Ketua DPR: Pembentukan Undang-Undang Harus Libatkan Partisipasi Masyarakat
Jumat, 16 Agustus 2024 | 14:30 WIB
Puan Maharani saat membuka Rapat Paripurna Pembukaan Masa Persidangan I DPR RI Tahun sidang 2024 yang digelar di Gedung Nusantara MPR/DPR/DPD RI Jakarta, Jumat (16/8/2024). (Foto: tangkapan layar TV Parlemen)
Jakarta, NU Online
Ketua DPR RI Puan Maharani mengatakan dalam membentuk Undang-Undang harus dilakukan meaningful participation melibatkan kalangan masyarakat yang berkepentingan dan/atau terdampak atas pengaturan oleh Undang-Undang.

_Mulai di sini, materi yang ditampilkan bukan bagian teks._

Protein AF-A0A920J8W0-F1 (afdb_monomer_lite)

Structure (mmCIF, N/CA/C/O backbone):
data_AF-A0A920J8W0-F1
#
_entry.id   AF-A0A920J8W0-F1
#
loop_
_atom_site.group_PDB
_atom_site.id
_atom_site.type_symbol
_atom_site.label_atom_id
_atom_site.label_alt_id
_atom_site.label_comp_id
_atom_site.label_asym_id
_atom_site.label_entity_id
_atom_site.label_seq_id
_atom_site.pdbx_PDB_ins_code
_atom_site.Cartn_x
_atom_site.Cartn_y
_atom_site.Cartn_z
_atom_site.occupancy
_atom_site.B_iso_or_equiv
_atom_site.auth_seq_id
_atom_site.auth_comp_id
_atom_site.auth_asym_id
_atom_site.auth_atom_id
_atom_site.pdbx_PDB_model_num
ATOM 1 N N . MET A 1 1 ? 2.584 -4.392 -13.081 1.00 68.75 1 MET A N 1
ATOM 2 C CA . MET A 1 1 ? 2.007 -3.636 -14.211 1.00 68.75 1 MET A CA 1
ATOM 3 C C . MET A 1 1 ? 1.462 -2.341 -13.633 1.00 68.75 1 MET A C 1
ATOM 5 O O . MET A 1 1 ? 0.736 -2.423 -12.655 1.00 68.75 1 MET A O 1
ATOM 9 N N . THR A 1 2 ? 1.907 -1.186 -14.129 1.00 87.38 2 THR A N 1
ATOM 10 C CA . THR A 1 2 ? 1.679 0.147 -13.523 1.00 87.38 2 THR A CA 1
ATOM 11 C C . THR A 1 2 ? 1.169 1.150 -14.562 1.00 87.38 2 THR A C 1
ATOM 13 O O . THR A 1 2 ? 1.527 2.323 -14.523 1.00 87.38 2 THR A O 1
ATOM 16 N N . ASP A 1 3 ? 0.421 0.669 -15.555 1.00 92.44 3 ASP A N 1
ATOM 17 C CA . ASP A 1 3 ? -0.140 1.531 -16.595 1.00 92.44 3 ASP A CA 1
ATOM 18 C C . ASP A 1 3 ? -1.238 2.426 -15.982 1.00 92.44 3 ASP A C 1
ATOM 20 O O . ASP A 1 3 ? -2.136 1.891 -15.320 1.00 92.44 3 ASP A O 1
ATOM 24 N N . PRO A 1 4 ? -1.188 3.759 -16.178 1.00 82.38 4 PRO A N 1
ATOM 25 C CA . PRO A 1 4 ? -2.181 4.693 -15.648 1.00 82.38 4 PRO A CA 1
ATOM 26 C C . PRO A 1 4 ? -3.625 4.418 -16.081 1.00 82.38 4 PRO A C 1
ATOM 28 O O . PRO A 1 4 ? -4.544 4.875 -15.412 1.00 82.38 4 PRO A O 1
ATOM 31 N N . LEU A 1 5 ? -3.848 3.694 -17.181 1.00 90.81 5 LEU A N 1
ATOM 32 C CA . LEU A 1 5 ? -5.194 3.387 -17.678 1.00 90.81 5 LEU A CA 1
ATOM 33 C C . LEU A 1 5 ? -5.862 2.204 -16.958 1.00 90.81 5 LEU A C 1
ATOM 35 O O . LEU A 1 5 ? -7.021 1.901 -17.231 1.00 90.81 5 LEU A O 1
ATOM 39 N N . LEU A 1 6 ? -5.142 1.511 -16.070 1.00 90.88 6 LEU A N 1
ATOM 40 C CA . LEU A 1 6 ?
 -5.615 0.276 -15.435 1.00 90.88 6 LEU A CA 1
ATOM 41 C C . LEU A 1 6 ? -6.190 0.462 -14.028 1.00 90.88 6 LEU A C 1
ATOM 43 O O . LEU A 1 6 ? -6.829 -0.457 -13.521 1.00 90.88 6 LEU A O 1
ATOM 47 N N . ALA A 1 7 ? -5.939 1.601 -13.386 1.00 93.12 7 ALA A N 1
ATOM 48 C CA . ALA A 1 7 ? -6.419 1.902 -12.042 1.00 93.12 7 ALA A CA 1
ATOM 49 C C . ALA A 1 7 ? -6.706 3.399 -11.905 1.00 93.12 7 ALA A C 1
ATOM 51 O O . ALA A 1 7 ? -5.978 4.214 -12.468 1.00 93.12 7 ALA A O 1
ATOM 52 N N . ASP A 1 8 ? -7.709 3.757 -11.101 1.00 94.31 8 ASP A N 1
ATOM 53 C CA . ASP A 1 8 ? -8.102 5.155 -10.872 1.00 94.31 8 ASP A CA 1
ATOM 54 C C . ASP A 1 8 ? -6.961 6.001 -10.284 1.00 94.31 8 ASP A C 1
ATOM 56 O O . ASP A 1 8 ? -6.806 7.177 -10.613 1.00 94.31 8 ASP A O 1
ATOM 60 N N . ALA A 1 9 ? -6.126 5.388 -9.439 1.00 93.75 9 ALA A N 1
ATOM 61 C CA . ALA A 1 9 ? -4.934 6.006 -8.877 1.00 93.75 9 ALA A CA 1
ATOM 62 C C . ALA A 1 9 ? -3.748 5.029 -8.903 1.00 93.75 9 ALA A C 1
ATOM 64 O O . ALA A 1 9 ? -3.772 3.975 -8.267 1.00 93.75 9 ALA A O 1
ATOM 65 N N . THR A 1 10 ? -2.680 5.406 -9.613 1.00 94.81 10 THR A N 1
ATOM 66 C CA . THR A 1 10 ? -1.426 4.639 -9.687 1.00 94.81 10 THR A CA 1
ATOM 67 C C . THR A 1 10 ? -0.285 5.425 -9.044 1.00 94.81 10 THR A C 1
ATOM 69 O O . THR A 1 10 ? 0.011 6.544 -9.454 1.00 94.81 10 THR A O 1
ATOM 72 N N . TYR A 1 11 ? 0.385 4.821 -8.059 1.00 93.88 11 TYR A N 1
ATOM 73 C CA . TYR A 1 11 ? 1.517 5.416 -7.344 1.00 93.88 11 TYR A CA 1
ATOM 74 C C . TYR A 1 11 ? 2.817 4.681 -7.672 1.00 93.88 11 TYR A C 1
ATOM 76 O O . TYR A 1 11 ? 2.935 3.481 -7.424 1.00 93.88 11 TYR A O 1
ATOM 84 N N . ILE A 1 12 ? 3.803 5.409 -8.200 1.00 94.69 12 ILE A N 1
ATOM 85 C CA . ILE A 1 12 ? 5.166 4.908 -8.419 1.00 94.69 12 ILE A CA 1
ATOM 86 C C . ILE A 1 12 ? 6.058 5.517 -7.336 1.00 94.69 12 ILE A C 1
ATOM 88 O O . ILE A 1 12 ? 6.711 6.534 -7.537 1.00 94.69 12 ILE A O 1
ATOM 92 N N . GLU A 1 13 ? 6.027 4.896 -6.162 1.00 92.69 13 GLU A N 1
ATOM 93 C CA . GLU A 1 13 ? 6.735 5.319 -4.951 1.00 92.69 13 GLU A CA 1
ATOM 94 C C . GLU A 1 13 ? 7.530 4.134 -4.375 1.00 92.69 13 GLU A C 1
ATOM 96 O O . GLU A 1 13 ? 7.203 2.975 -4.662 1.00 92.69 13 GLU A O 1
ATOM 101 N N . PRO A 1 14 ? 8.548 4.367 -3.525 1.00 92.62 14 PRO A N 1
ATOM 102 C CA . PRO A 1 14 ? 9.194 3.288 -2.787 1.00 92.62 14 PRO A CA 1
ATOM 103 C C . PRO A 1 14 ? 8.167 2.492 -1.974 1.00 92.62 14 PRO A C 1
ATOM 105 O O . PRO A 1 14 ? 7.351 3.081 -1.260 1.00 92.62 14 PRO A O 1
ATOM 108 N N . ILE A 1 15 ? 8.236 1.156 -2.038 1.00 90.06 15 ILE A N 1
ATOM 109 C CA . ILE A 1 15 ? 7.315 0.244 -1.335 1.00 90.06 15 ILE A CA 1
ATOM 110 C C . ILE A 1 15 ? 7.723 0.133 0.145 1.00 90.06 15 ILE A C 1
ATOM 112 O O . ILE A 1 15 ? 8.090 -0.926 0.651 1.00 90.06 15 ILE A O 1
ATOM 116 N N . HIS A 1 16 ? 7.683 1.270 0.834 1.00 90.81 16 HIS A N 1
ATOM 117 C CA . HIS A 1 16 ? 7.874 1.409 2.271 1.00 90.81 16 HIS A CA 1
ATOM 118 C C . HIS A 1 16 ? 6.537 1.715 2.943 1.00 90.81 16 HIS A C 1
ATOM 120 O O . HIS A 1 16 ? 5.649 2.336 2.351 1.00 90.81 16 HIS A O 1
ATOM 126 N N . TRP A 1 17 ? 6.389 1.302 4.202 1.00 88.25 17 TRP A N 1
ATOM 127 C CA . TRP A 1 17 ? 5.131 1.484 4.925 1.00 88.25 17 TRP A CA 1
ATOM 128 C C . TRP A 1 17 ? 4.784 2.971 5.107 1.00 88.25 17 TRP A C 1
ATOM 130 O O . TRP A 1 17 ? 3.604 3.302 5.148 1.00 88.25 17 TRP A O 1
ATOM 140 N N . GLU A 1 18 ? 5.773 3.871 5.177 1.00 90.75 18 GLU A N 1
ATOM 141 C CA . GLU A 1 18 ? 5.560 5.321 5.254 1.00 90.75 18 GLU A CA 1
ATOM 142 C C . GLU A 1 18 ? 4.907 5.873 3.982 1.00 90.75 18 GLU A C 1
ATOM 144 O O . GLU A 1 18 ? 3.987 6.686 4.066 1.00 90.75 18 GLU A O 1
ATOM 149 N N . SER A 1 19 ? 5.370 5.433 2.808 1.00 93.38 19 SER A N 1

Hal ini disampaikan Puan dalam membuka Rapat Paripurna Pembukaan Masa Persidangan I DPR RI Tahun sidang 2024 yang digelar di Gedung Nusantara MPR/DPR/DPD RI Jakarta, Jumat (16/8/2024).
“DPR RI dan pemerintah harus mendengarkan suara rakyat, membuka mata dan telinga atas aspirasi rakyat secara hikmat dan bijaksana sehingga pembentukan Undang-Undang dapat berjalan tertib memberikan perlindungan, jalan kesejahteraan, keadilan, SDM negara dan lainnya,” ujar Puan.
Puan memaparkan sejumlah kinerja Undang-undang yang dibuat DPR RI. Terdapat 166 Undang-undang yang dibahas DPR RI bersama dengan pemerintah melalui kelengkapan alat DPR RI sebagai berikut:
- Komisi 1: 8 Undang-Undang
- Komisi 2: 80 Undang-Undang
- Komisi 3: 5 Undang-Undang
- Komisi 4: 1 Undang-Undang
- Komisi 5: 1 Undang-Undang
- Komisi: 5 Undang-Undang
- komisi 7: 1 Undang-Undang
- Komisi 8: 1 Undang-Undang
- Komisi 9: 1 Undang-Undang
- Komisi 10: 1 Undang-Undang
- Komisi 11: 5 Undanh-Undang
- Badan Legislasi: 9 Undang-Undang
- Badan Anggaran: 1 Undang-Undang
- Panitia Khusus DPR RI: 4 Undang-Undang
Puan menekankan sesuai dengan amanat konstitusi, DPR RI bersama Pemerintah harus berkomitmen membentuk Undang-Undang untuk memenuhi kebutuhan nasional.
“DPRI RI harus punya komitmen yang kuat menyusun substansi agar berisi keberpihakan kepada rakyat, mengutamakan kepentingan nasional, menjaga persatuan dan kesatuan serta selaras dengan UUD 1945,” jelasnya.
Ia juga mengingatkan bahwa tanpa komitmen ini, Undang-Undang berpotensi menjadi alat untuk melegitimasi kekuasaan yang sewenang-wenang, dan bahkan bisa menjadi sarana untuk membajak kekuasaan demi kepentingan tertentu.
"Tanpa komitmen ini, Undang-Undang dapat menjadi jalan untuk melegitimasi kekuasaan sewenang-wenang, UU dapat menjadi alat untuk membajak kekuasaan untuk kepentingan tertentu. Oleh karena itu perlu memastikan UU untuk kepentingan lebih besar,” tandasnya.